His question came out of nowhere, but she knew what he meant. Why had she pretended to be someone she wasn’t when they’d met in London? She wished she could have seen his eyes when he asked. Was there hurt? Anger? Or just idle curiosity? Melina didn’t know how to answer his question truthfully. Three months ago she would have been happy to confide in Ash. But she knew better than to trust him now.
She decided on another lie. “It was just a game.”
“Who won?”
She didn’t know how to answer that, either. He was the one who’d walked away, so some might call him the winner.
But she knew better. Their...liaison had been much more than a game, and in about six months, she’d have the evidence to prove that. “Why, I did.”
SWEET IDA’S TEAROOM stayed open late that night, to accommodate the Hope Springs high-schoolers finishing up their prom dates. Granted, most of them ended the evening at Confederate Cove with a flask of vodka, a carton of orange juice and steamed-up windows. But Sweet Ida’s was a tradition, too.
Ida Monroe had been staying open late on prom night for longer than any of these young ’uns had been alive and she expected to keep up the tradition as long as she still had anything to say about it.

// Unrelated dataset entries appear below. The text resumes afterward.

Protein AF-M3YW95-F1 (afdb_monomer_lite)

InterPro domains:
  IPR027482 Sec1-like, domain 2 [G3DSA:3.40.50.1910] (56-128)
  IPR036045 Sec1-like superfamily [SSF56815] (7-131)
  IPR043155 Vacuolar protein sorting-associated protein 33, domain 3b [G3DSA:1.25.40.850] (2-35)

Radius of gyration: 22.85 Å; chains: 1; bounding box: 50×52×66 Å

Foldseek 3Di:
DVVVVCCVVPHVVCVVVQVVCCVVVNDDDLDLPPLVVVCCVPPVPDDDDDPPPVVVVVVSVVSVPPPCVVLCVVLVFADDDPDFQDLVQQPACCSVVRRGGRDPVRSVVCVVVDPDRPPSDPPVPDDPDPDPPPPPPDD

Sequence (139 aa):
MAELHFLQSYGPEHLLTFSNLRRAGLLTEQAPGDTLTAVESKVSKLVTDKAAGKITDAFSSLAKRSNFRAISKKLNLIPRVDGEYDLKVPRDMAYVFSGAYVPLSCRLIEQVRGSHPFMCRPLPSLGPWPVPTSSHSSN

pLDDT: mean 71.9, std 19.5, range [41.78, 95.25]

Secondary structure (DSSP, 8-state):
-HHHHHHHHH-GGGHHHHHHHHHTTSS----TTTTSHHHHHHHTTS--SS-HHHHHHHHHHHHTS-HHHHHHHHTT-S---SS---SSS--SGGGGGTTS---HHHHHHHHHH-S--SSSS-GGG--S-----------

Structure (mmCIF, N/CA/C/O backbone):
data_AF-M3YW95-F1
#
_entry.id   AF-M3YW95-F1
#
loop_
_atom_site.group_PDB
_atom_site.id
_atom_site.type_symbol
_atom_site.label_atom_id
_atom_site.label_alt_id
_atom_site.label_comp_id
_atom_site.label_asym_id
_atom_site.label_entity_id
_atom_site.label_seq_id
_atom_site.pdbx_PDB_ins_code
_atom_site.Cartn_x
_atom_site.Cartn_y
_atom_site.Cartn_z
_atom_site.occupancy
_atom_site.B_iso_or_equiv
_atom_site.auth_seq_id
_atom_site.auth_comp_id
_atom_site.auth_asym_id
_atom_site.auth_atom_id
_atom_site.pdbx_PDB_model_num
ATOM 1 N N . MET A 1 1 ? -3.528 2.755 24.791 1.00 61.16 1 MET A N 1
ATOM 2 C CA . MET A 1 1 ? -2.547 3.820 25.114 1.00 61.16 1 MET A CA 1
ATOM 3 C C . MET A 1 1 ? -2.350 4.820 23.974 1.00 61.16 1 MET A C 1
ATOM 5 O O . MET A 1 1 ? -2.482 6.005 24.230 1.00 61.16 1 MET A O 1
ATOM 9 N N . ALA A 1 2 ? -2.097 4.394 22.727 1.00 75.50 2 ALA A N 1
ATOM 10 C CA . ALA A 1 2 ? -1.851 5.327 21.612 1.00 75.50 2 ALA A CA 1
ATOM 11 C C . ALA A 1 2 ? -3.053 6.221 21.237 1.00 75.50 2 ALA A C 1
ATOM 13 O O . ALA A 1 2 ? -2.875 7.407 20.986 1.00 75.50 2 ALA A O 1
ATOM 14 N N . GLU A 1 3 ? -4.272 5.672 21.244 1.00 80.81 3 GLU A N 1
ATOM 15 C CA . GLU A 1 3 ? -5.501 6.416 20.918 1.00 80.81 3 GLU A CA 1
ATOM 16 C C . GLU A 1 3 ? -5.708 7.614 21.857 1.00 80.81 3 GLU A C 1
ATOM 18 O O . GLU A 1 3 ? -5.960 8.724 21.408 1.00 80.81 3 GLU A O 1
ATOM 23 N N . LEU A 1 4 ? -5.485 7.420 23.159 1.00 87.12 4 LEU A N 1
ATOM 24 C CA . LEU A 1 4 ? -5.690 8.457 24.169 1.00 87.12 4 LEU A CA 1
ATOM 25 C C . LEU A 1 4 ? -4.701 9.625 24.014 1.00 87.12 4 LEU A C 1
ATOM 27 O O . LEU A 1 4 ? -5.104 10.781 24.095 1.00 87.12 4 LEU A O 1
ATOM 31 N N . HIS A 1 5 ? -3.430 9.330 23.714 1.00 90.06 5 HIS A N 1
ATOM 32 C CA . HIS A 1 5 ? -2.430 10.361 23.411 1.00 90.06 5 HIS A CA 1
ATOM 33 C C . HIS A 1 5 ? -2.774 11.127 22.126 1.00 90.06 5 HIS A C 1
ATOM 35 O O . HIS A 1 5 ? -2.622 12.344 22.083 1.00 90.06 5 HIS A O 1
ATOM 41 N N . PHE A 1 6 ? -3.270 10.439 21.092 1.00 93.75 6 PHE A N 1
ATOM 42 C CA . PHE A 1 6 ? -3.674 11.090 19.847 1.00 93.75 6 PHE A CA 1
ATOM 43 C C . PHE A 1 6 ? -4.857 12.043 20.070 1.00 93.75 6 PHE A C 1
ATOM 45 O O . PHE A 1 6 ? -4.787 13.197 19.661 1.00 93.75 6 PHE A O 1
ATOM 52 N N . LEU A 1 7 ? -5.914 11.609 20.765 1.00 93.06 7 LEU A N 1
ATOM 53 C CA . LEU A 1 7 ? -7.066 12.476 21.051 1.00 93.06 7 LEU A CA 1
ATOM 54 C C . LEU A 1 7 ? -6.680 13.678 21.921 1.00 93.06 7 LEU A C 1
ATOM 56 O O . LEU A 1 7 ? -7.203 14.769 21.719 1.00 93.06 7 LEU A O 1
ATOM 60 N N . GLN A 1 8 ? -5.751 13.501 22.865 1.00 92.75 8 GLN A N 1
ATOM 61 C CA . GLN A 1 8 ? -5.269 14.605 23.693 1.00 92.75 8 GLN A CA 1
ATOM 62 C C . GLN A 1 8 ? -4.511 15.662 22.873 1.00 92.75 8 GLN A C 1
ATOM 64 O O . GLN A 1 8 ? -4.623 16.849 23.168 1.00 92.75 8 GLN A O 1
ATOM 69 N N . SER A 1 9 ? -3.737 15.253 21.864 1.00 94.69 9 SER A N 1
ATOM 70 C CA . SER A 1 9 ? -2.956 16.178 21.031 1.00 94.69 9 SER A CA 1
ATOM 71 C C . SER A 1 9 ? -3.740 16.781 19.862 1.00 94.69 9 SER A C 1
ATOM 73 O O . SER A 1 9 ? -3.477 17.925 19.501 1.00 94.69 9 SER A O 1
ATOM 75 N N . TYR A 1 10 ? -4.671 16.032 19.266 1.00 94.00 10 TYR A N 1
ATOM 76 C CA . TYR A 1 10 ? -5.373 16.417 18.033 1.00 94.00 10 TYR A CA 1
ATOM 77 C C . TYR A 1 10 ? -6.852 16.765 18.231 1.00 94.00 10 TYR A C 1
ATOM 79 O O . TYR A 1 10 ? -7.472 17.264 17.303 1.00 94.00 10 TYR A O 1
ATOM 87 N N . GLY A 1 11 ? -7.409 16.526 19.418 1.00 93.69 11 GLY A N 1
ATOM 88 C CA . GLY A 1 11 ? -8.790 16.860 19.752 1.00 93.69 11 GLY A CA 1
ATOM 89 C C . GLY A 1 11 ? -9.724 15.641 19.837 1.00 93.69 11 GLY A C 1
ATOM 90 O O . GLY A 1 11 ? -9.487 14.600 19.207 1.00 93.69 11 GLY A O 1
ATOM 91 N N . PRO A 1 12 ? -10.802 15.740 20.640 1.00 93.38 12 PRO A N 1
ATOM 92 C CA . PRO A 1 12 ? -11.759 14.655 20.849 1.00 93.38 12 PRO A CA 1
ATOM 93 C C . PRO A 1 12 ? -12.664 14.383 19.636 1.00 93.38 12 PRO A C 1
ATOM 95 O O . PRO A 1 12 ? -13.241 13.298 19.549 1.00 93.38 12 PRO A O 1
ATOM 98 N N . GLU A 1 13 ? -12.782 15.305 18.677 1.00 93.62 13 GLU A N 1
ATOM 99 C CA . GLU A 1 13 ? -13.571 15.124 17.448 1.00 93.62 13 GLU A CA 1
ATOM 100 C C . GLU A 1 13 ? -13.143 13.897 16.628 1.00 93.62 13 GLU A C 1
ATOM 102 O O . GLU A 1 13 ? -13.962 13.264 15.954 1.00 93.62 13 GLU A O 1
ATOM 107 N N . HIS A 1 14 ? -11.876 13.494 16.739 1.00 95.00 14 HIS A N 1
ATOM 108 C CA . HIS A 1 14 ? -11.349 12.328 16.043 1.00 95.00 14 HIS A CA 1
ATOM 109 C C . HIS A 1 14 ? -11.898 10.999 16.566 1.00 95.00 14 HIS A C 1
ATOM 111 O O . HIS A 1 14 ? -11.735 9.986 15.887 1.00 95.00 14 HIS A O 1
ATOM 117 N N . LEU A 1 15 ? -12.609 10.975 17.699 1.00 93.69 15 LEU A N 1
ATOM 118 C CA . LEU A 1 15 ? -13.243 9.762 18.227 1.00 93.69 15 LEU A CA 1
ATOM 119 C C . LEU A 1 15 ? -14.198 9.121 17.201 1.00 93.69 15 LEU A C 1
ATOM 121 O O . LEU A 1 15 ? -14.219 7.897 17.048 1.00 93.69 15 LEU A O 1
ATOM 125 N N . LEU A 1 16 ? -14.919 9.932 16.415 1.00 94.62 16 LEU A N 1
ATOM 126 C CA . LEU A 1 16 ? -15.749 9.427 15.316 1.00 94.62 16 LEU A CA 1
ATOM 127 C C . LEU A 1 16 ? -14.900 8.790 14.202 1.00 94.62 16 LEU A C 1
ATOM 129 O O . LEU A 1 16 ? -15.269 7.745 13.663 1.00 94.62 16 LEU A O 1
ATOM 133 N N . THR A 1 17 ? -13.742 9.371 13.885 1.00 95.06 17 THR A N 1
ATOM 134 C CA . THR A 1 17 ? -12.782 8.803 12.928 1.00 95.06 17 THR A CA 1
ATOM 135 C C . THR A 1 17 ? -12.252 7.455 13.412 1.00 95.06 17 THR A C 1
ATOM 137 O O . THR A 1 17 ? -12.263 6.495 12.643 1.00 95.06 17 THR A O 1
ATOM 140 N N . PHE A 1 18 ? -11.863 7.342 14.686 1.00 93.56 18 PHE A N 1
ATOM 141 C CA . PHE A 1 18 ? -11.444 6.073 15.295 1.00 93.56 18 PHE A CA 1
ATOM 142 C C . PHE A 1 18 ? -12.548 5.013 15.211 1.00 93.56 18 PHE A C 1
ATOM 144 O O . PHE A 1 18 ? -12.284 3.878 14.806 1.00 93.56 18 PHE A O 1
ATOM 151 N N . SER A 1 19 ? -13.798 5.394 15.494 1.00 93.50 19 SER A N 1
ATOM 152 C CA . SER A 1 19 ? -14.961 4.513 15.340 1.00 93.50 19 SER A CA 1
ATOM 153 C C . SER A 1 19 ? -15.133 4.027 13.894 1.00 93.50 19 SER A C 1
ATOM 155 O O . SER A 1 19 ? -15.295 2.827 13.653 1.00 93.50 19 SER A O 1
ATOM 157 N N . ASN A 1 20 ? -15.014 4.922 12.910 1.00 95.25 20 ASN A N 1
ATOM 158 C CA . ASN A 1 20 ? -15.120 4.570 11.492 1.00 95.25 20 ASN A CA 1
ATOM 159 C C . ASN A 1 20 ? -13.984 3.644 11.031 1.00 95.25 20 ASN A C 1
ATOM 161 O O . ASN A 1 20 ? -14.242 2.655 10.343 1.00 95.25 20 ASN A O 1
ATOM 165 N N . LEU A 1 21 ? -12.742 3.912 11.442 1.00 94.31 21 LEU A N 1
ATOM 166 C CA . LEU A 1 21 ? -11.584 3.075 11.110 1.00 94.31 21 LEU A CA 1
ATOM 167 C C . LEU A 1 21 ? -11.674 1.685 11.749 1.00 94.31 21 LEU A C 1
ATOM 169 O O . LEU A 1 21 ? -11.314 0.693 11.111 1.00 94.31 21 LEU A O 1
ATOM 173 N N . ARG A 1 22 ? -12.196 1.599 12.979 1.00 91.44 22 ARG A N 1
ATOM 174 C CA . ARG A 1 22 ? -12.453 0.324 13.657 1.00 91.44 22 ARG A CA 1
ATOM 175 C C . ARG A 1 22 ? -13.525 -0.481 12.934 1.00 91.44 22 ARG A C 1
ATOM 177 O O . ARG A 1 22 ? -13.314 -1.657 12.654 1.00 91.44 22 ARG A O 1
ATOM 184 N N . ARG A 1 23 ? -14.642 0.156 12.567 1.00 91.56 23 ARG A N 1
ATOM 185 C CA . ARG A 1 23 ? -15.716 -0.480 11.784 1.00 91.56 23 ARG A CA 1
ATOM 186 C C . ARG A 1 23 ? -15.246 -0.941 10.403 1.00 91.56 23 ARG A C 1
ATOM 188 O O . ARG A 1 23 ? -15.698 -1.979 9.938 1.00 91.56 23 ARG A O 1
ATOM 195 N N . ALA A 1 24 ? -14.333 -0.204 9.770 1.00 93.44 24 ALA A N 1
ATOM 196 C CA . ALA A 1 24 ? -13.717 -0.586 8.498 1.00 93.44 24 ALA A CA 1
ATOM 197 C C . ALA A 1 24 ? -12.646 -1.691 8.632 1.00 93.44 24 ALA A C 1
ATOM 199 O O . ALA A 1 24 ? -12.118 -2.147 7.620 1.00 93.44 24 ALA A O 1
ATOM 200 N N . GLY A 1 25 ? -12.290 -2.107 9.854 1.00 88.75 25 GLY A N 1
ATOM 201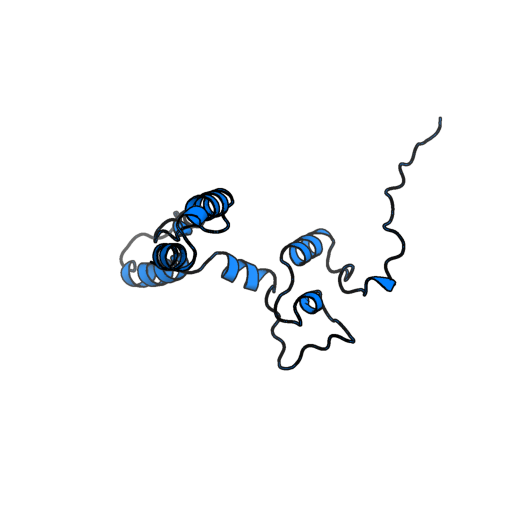 C CA . GLY A 1 25 ? -11.243 -3.102 10.103 1.00 88.75 25 GLY A CA 1
ATOM 202 C C . GLY A 1 25 ? -9.813 -2.593 9.875 1.00 88.75 25 GLY A C 1
ATOM 203 O O . GLY A 1 25 ? -8.879 -3.389 9.865 1.00 88.75 25 GLY A O 1
ATOM 204 N N . LEU A 1 26 ? -9.626 -1.281 9.693 1.00 90.12 26 LEU A N 1
ATOM 205 C CA . LEU A 1 26 ? -8.312 -0.657 9.487 1.00 90.12 26 LEU A CA 1
ATOM 206 C C . LEU A 1 26 ? -7.583 -0.395 10.807 1.00 90.12 26 LEU A C 1
ATOM 208 O O . LEU A 1 26 ? -6.354 -0.377 10.842 1.00 90.12 26 LEU A O 1
ATOM 212 N N . LEU A 1 27 ? -8.341 -0.194 11.887 1.00 88.94 27 LEU A N 1
ATOM 213 C CA . LEU A 1 27 ? -7.813 0.023 13.227 1.00 88.94 27 LEU A CA 1
ATOM 214 C C . LEU A 1 27 ? -8.528 -0.880 14.232 1.00 88.94 27 LEU A C 1
ATOM 216 O O . LEU A 1 27 ? -9.523 -0.503 14.849 1.00 88.94 27 LEU A O 1
ATOM 220 N N . THR A 1 28 ? -8.016 -2.093 14.383 1.00 83.31 28 THR A N 1
ATOM 221 C CA . THR A 1 28 ? -8.555 -3.092 15.307 1.00 83.31 28 THR A CA 1
ATOM 222 C C . THR A 1 28 ? -7.629 -3.264 16.497 1.00 83.31 28 THR A C 1
ATOM 224 O O . THR A 1 28 ? -6.409 -3.322 16.340 1.00 83.31 28 THR A O 1
ATOM 227 N N . GLU A 1 29 ? -8.205 -3.393 17.686 1.00 80.19 29 GLU A N 1
ATOM 228 C CA . GLU A 1 29 ? -7.444 -3.805 18.856 1.00 80.19 29 GLU A CA 1
ATOM 229 C C . GLU A 1 29 ? -7.026 -5.267 18.686 1.00 80.19 29 GLU A C 1
ATOM 231 O O . GLU A 1 29 ? -7.848 -6.134 18.394 1.00 80.19 29 GLU A O 1
ATOM 236 N N . GLN A 1 30 ? -5.730 -5.540 18.814 1.00 72.19 30 GLN A N 1
ATOM 237 C CA . GLN A 1 30 ? -5.223 -6.899 18.711 1.00 72.19 30 GLN A CA 1
ATOM 238 C C . GLN A 1 30 ? -5.442 -7.592 20.060 1.00 72.19 30 GLN A C 1
ATOM 240 O O . GLN A 1 30 ? -4.586 -7.529 20.944 1.00 72.19 30 GLN A O 1
ATOM 245 N N . ALA A 1 31 ? -6.604 -8.226 20.233 1.00 61.31 31 ALA A N 1
ATOM 246 C CA . ALA A 1 31 ? -6.869 -9.029 21.417 1.00 61.31 31 ALA A CA 1
ATOM 247 C C . ALA A 1 31 ? -5.895 -10.225 21.456 1.00 61.31 31 ALA A C 1
ATOM 249 O O . ALA A 1 31 ? -5.663 -10.863 20.424 1.00 61.31 31 ALA A O 1
ATOM 250 N N . PRO A 1 32 ? -5.327 -10.577 22.622 1.00 56.34 32 PRO A N 1
ATOM 251 C CA . PRO A 1 32 ? -4.327 -11.641 22.743 1.00 56.34 32 PRO A CA 1
ATOM 252 C C . PRO A 1 32 ? -4.831 -13.074 22.439 1.00 56.34 32 PRO A C 1
ATOM 254 O O . PRO A 1 32 ? -4.073 -14.018 22.647 1.00 56.34 32 PRO A O 1
ATOM 257 N N . GLY A 1 33 ? -6.058 -13.254 21.925 1.00 54.25 33 GLY A N 1
ATOM 258 C CA . GLY A 1 33 ? -6.657 -14.560 21.609 1.00 54.25 33 GLY A CA 1
ATOM 259 C C . GLY A 1 33 ? -7.289 -14.718 20.215 1.00 54.25 33 GLY A C 1
ATOM 260 O O . GLY A 1 33 ? -7.469 -15.850 19.773 1.00 54.25 33 GLY A O 1
ATOM 261 N N . ASP A 1 34 ? -7.582 -13.644 19.471 1.00 51.00 34 ASP A N 1
ATOM 262 C CA . ASP A 1 34 ? -8.413 -13.745 18.250 1.00 51.00 34 ASP A CA 1
ATOM 263 C C . ASP A 1 34 ? -7.691 -14.359 17.040 1.00 51.00 34 ASP A C 1
ATOM 265 O O . ASP A 1 34 ? -8.315 -14.915 16.135 1.00 51.00 34 ASP A O 1
ATOM 269 N N . THR A 1 35 ? -6.361 -14.338 17.032 1.00 50.06 35 THR A N 1
ATOM 270 C CA . THR A 1 35 ? -5.521 -14.968 16.001 1.00 50.06 35 THR A CA 1
ATOM 271 C C . THR A 1 35 ? -5.443 -16.494 16.106 1.00 50.06 35 THR A C 1
ATOM 273 O O . THR A 1 35 ? -4.874 -17.124 15.212 1.00 50.06 35 THR A O 1
ATOM 276 N N . LEU A 1 36 ? -6.015 -17.105 17.150 1.00 47.69 36 LEU A N 1
ATOM 277 C CA . LEU A 1 36 ? -6.058 -18.563 17.324 1.00 47.69 36 LEU A CA 1
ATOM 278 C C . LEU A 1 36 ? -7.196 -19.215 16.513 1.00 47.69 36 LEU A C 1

Ida perched on her stool behind the counter, smiling fondly at the half-dozen youngsters attempting to look and act grown-up. She knew them all by name, remembered each and every one of them in diapers. Ida loved prom night.
There was Honey Lou Weidemann, looking like Scarlet O’Hara about to fall off her platform shoes. And Richie Holcomb, who didn’t know what to do with the tails on his cutaway when he sat. Stacy Tillman, the sheriff’s daughter, elegant as a model. And Winnie Wickerstaff, poured into something that ought to be illegal for underage girls. All of them sipping tea or coffee and nibbling on pastries and giggling over the night’s activities.
Ida was content to sit and watch.
Finally most of the couples paid up and left. She was down to one lingering couple, and preparing to lock up after they left, when the front door of the tearoom opened to admit a couple who weren’t dressed in formal wear. Maddie Sheffer and Leon Betton wore the uniforms of emergency medical technicians. They looked wrung-out.
“Thank goodness you’re still open,” Maddie said. She sounded as worn-out as she looked. “If we don’t get some coffee, they might have to come haul us down to County General.”
“Bad night?” Ida was already pouring the last of her coffee for them.
“Could’ve been worse, I suppose,” Leon said, taking the cup she brought and sprinkling in some sugar. “Didn’t lose anybody.”